━━━━━ Records to process
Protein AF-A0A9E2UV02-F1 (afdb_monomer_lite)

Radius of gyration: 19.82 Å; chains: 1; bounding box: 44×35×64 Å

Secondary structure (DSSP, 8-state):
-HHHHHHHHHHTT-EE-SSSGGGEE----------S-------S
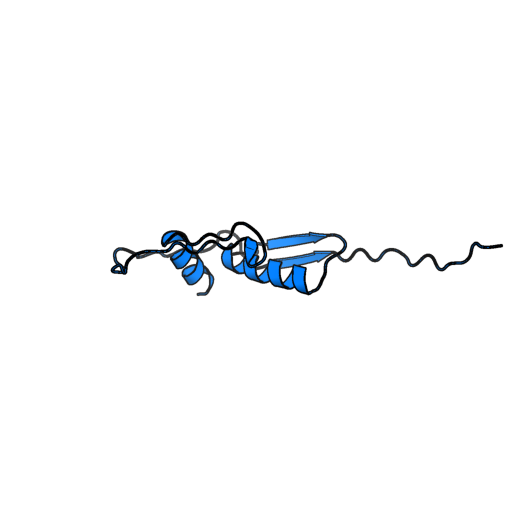SS--EEEEES---HHHHHHHHHHHHHTT--EEEEE--------S----

Foldseek 3Di:
DLQVVLVVQVVVPWFQQDFDPVRTDHDDDDDDDDDDDDDDDDDPDPAFEDEDDDDDDPSRVVSRVVSCSSVVGDDYHYDDPPDPPPPPDPPD

Sequence (92 aa):
MLFAVYDFLERLGVKWLHPGLGGETIPRRAPFLISGWNVMETASFRYRGVDIEGAYTPRHAKAMVDWMAKKKMNHFFMQLVVLPFRGAAELG

pLDDT: mean 88.63, std 13.54, range [44.09, 98.0]

Structure (mmCIF, N/CA/C/O backbone):
data_AF-A0A9E2UV02-F1
#
_entry.id   AF-A0A9E2UV02-F1
#
loop_
_atom_site.group_PDB
_atom_site.id
_atom_site.type_symbol
_atom_site.label_atom_id
_atom_site.label_alt_id
_atom_site.label_comp_id
_atom_site.label_asym_id
_atom_site.label_entity_id
_atom_site.label_seq_id
_atom_site.pdbx_PDB_ins_code
_atom_site.Cartn_x
_atom_site.Cartn_y
_atom_site.Cartn_z
_atom_site.occupancy
_atom_site.B_iso_or_equiv
_atom_site.auth_seq_id
_atom_site.auth_comp_id
_atom_site.auth_asym_id
_atom_site.auth_atom_id
_atom_site.pdbx_PDB_model_num
ATOM 1 N N . MET A 1 1 ? 1.454 -7.483 10.645 1.00 85.81 1 MET A N 1
ATOM 2 C CA . MET A 1 1 ? 1.554 -6.193 11.363 1.00 85.81 1 MET A CA 1
ATOM 3 C C . MET A 1 1 ? 1.599 -4.998 10.413 1.00 85.81 1 MET A C 1
ATOM 5 O O . MET A 1 1 ? 0.728 -4.152 10.527 1.00 85.81 1 MET A O 1
ATOM 9 N N . LEU A 1 2 ? 2.519 -4.939 9.437 1.00 96.88 2 LEU A N 1
ATOM 10 C CA . LEU A 1 2 ? 2.642 -3.789 8.519 1.00 96.88 2 LEU A CA 1
ATOM 11 C C . LEU A 1 2 ? 1.337 -3.413 7.785 1.00 96.88 2 LEU A C 1
ATOM 13 O O . LEU A 1 2 ? 0.981 -2.242 7.728 1.00 96.88 2 LEU A O 1
ATOM 17 N N . PHE A 1 3 ? 0.573 -4.393 7.293 1.00 97.12 3 PHE A N 1
ATOM 18 C CA . PHE A 1 3 ? -0.695 -4.118 6.600 1.00 97.12 3 PHE A CA 1
ATOM 19 C C . PHE A 1 3 ? -1.756 -3.461 7.483 1.00 97.12 3 PHE A C 1
ATOM 21 O O . PHE A 1 3 ? -2.529 -2.659 6.976 1.00 97.12 3 PHE A O 1
ATOM 28 N N . ALA A 1 4 ? -1.765 -3.748 8.787 1.00 96.38 4 ALA A N 1
ATOM 29 C CA . ALA A 1 4 ? -2.674 -3.093 9.722 1.00 96.38 4 ALA A CA 1
ATOM 30 C C . ALA A 1 4 ? -2.291 -1.621 9.938 1.00 96.38 4 ALA A C 1
ATOM 32 O O . ALA A 1 4 ? -3.169 -0.780 10.077 1.00 96.38 4 ALA A O 1
ATOM 33 N N . VAL A 1 5 ? -0.994 -1.287 9.900 1.00 96.62 5 VAL A N 1
ATOM 34 C CA . VAL A 1 5 ? -0.527 0.109 9.963 1.00 96.62 5 VAL A CA 1
ATOM 35 C C . VAL A 1 5 ? -0.978 0.881 8.726 1.00 96.62 5 VAL A C 1
ATOM 37 O O . VAL A 1 5 ? -1.484 1.992 8.846 1.00 96.62 5 VAL A O 1
ATOM 40 N N . TYR A 1 6 ? -0.843 0.296 7.535 1.00 97.31 6 TYR A N 1
ATOM 41 C CA . TYR A 1 6 ? -1.320 0.953 6.320 1.00 97.31 6 TYR A CA 1
ATOM 42 C C . TYR A 1 6 ? -2.848 1.032 6.263 1.00 97.31 6 TYR A C 1
ATOM 44 O O . TYR A 1 6 ? -3.380 2.087 5.944 1.00 97.31 6 TYR A O 1
ATOM 52 N N . ASP A 1 7 ? -3.566 -0.013 6.674 1.00 96.19 7 ASP A N 1
ATOM 53 C CA . ASP A 1 7 ? -5.023 0.073 6.824 1.00 96.19 7 ASP A CA 1
ATOM 54 C C . ASP A 1 7 ? -5.431 1.202 7.775 1.00 96.19 7 ASP A C 1
ATOM 56 O O . ASP A 1 7 ? -6.347 1.978 7.494 1.00 96.19 7 ASP A O 1
ATOM 60 N N . PHE A 1 8 ? -4.682 1.335 8.873 1.00 94.69 8 PHE A N 1
ATOM 61 C CA . PHE A 1 8 ? -4.889 2.390 9.843 1.00 94.69 8 PHE A CA 1
ATOM 62 C C . PHE A 1 8 ? -4.767 3.778 9.211 1.00 94.69 8 PHE A C 1
ATOM 64 O O . PHE A 1 8 ? -5.668 4.608 9.322 1.00 94.69 8 PHE A O 1
ATOM 71 N N . LEU A 1 9 ? -3.685 4.005 8.470 1.00 95.00 9 LEU A N 1
ATOM 72 C CA . LEU A 1 9 ? -3.434 5.265 7
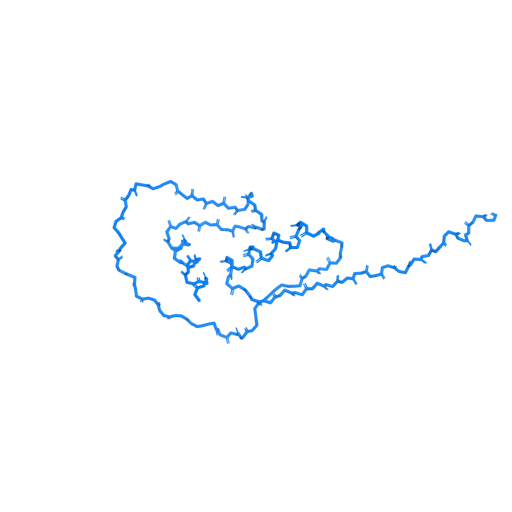.779 1.00 95.00 9 LEU A CA 1
ATOM 73 C C . LEU A 1 9 ? -4.455 5.555 6.660 1.00 95.00 9 LEU A C 1
ATOM 75 O O . LEU A 1
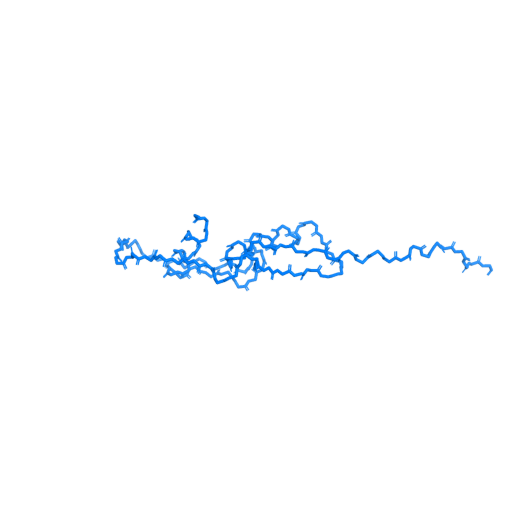 9 ? -4.878 6.706 6.534 1.00 95.00 9 LEU A O 1
ATOM 79 N N . GLU A 1 10 ? -4.908 4.555 5.890 1.00 95.50 10 GLU A N 1
ATOM 80 C CA . GLU A 1 10 ? -5.948 4.748 4.854 1.00 95.50 10 GLU A CA 1
ATOM 81 C C . GLU A 1 10 ? -7.264 5.217 5.464 1.00 95.50 10 GLU A C 1
ATOM 83 O O . GLU A 1 10 ? -7.886 6.159 4.971 1.00 95.50 10 GLU A O 1
ATOM 88 N N . ARG A 1 11 ? -7.671 4.613 6.583 1.00 92.88 11 ARG A N 1
ATOM 89 C CA . ARG A 1 11 ? -8.878 5.010 7.321 1.00 92.88 11 ARG A CA 1
ATOM 90 C C . ARG A 1 11 ? -8.754 6.411 7.937 1.00 92.88 11 ARG A C 1
ATOM 92 O O . ARG A 1 11 ? -9.756 7.108 8.087 1.00 92.88 11 ARG A O 1
ATOM 99 N N . LEU A 1 12 ? -7.532 6.871 8.225 1.00 93.19 12 LEU A N 1
ATOM 100 C CA . LEU A 1 12 ? -7.245 8.269 8.577 1.00 93.19 12 LEU A CA 1
ATOM 101 C C . LEU A 1 12 ? -7.205 9.218 7.365 1.00 93.19 12 LEU A C 1
ATOM 103 O O . LEU A 1 12 ? -7.104 10.435 7.533 1.00 93.19 12 LEU A O 1
ATOM 107 N N . GLY A 1 13 ? -7.343 8.689 6.149 1.00 93.50 13 GLY A N 1
ATOM 108 C CA . GLY A 1 13 ? -7.450 9.443 4.905 1.00 93.50 13 GLY A CA 1
ATOM 109 C C . GLY A 1 13 ? -6.150 9.571 4.114 1.00 93.50 13 GLY A C 1
ATOM 110 O O . GLY A 1 13 ? -6.136 10.316 3.133 1.00 93.50 13 GLY A O 1
ATOM 111 N N . VAL A 1 14 ? -5.074 8.883 4.510 1.00 96.81 14 VAL A N 1
ATOM 112 C CA . VAL A 1 14 ? -3.866 8.777 3.680 1.00 96.81 14 VAL A CA 1
ATOM 113 C C . VAL A 1 14 ? -4.204 7.991 2.412 1.00 96.81 14 VAL A C 1
ATOM 115 O O . VAL A 1 14 ? -4.964 7.027 2.456 1.00 96.81 14 VAL A O 1
ATOM 118 N N . LYS A 1 15 ? -3.657 8.401 1.266 1.00 97.12 15 LYS A N 1
ATOM 119 C CA . LYS A 1 15 ? -3.855 7.704 -0.012 1.00 97.12 15 LYS A CA 1
ATOM 120 C C . LYS A 1 15 ? -2.519 7.391 -0.672 1.00 97.12 15 LYS A C 1
ATOM 122 O O . LYS A 1 15 ? -1.613 8.219 -0.643 1.00 97.12 15 LYS A O 1
ATOM 127 N N . TRP A 1 16 ? -2.447 6.228 -1.318 1.00 97.50 16 TRP A N 1
ATOM 128 C CA . TRP A 1 16 ? -1.316 5.795 -2.147 1.00 97.50 16 TRP A CA 1
ATOM 129 C C . TRP A 1 16 ? -1.825 5.384 -3.527 1.00 97.50 16 TRP A C 1
ATOM 131 O O . TRP A 1 16 ? -2.230 4.242 -3.753 1.00 97.50 16 TRP A O 1
ATOM 141 N N . LEU A 1 17 ? -1.875 6.353 -4.435 1.00 96.75 17 LEU A N 1
ATOM 142 C CA . LEU A 1 17 ? -2.511 6.227 -5.745 1.00 96.75 17 LEU A CA 1
ATOM 143 C C . LEU A 1 17 ? -1.669 5.404 -6.720 1.00 96.75 17 LEU A C 1
ATOM 145 O O . LEU A 1 17 ? -2.205 4.568 -7.439 1.00 96.75 17 LEU A O 1
ATOM 149 N N . HIS A 1 18 ? -0.356 5.617 -6.716 1.00 95.94 18 HIS A N 1
ATOM 150 C CA . HIS A 1 18 ? 0.591 4.928 -7.585 1.00 95.94 18 HIS A CA 1
ATOM 151 C C . HIS A 1 18 ? 1.980 4.854 -6.921 1.00 95.94 18 HIS A C 1
ATOM 153 O O . HIS A 1 18 ? 2.204 5.512 -5.901 1.00 95.94 18 HIS A O 1
ATOM 159 N N . PRO A 1 19 ? 2.923 4.073 -7.476 1.00 96.88 19 PRO A N 1
ATOM 160 C CA . PRO A 1 19 ? 4.284 3.963 -6.963 1.00 96.88 19 PRO A CA 1
ATOM 161 C C . PRO A 1 19 ? 5.032 5.295 -6.863 1.00 96.88 19 PRO A C 1
ATOM 163 O O . PRO A 1 19 ? 4.959 6.139 -7.760 1.00 96.88 19 PRO A O 1
ATOM 166 N N . GLY A 1 20 ? 5.817 5.433 -5.791 1.00 94.12 20 GLY A N 1
ATOM 167 C CA . GLY A 1 20 ? 6.668 6.593 -5.524 1.00 94.12 20 GLY A CA 1
ATOM 168 C C . GLY A 1 20 ? 5.965 7.747 -4.801 1.00 94.12 20 GLY A C 1
ATOM 169 O O . GLY A 1 20 ? 4.745 7.792 -4.683 1.00 94.12 20 GLY A O 1
ATOM 170 N N . LEU A 1 21 ? 6.763 8.717 -4.341 1.00 90.81 21 LEU A N 1
ATOM 171 C CA . LEU A 1 21 ? 6.303 9.821 -3.482 1.00 90.81 21 LEU A CA 1
ATOM 172 C C . LEU A 1 21 ? 5.193 10.677 -4.107 1.00 90.81 21 LEU A C 1
ATOM 174 O O . LEU A 1 21 ? 4.332 11.173 -3.391 1.00 90.81 21 LEU A O 1
ATOM 178 N N . GLY A 1 22 ? 5.193 10.837 -5.435 1.00 95.75 22 GLY A N 1
ATOM 179 C CA . GLY A 1 22 ? 4.160 11.605 -6.139 1.00 95.75 22 GLY A CA 1
ATOM 180 C C . GLY A 1 22 ? 2.761 10.987 -6.052 1.00 95.75 22 GLY A C 1
ATOM 181 O O . GLY A 1 22 ? 1.778 11.694 -6.241 1.00 95.75 22 GLY A O 1
ATOM 182 N N . GLY A 1 23 ? 2.667 9.693 -5.732 1.00 95.75 23 GLY A N 1
ATOM 183 C CA . GLY A 1 23 ? 1.400 8.997 -5.538 1.00 95.75 23 GLY A CA 1
ATOM 184 C C . GLY A 1 23 ? 0.876 9.062 -4.104 1.00 95.75 23 GLY A C 1
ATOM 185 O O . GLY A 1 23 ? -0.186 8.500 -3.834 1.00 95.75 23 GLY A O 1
━━━━━━━━━━
- [Task to complete]: Using the data above, set down each line from the line with "ATOM 60 N N" to the line with "9 LEU A CA 1" exactly, both ends included, and leave the pictures behind. Nothing else belongs.

- [Solution to the exercise]:
ATOM 60 N N . PHE A 1 8 ? -4.682 1.335 8.873 1.00 94.69 8 PHE A N 1
ATOM 61 C CA . PHE A 1 8 ? -4.889 2.390 9.843 1.00 94.69 8 PHE A CA 1
ATOM 62 C C . PHE A 1 8 ? -4.767 3.778 9.211 1.00 94.69 8 PHE A C 1
ATOM 64 O O . PHE A 1 8 ? -5.668 4.608 9.322 1.00 94.69 8 PHE A O 1
ATOM 71 N N . LEU A 1 9 ? -3.685 4.005 8.470 1.00 95.00 9 LEU A N 1
ATOM 72 C CA . LEU A 1 9 ? -3.434 5.265 7
.779 1.00 95.00 9 LEU A CA 1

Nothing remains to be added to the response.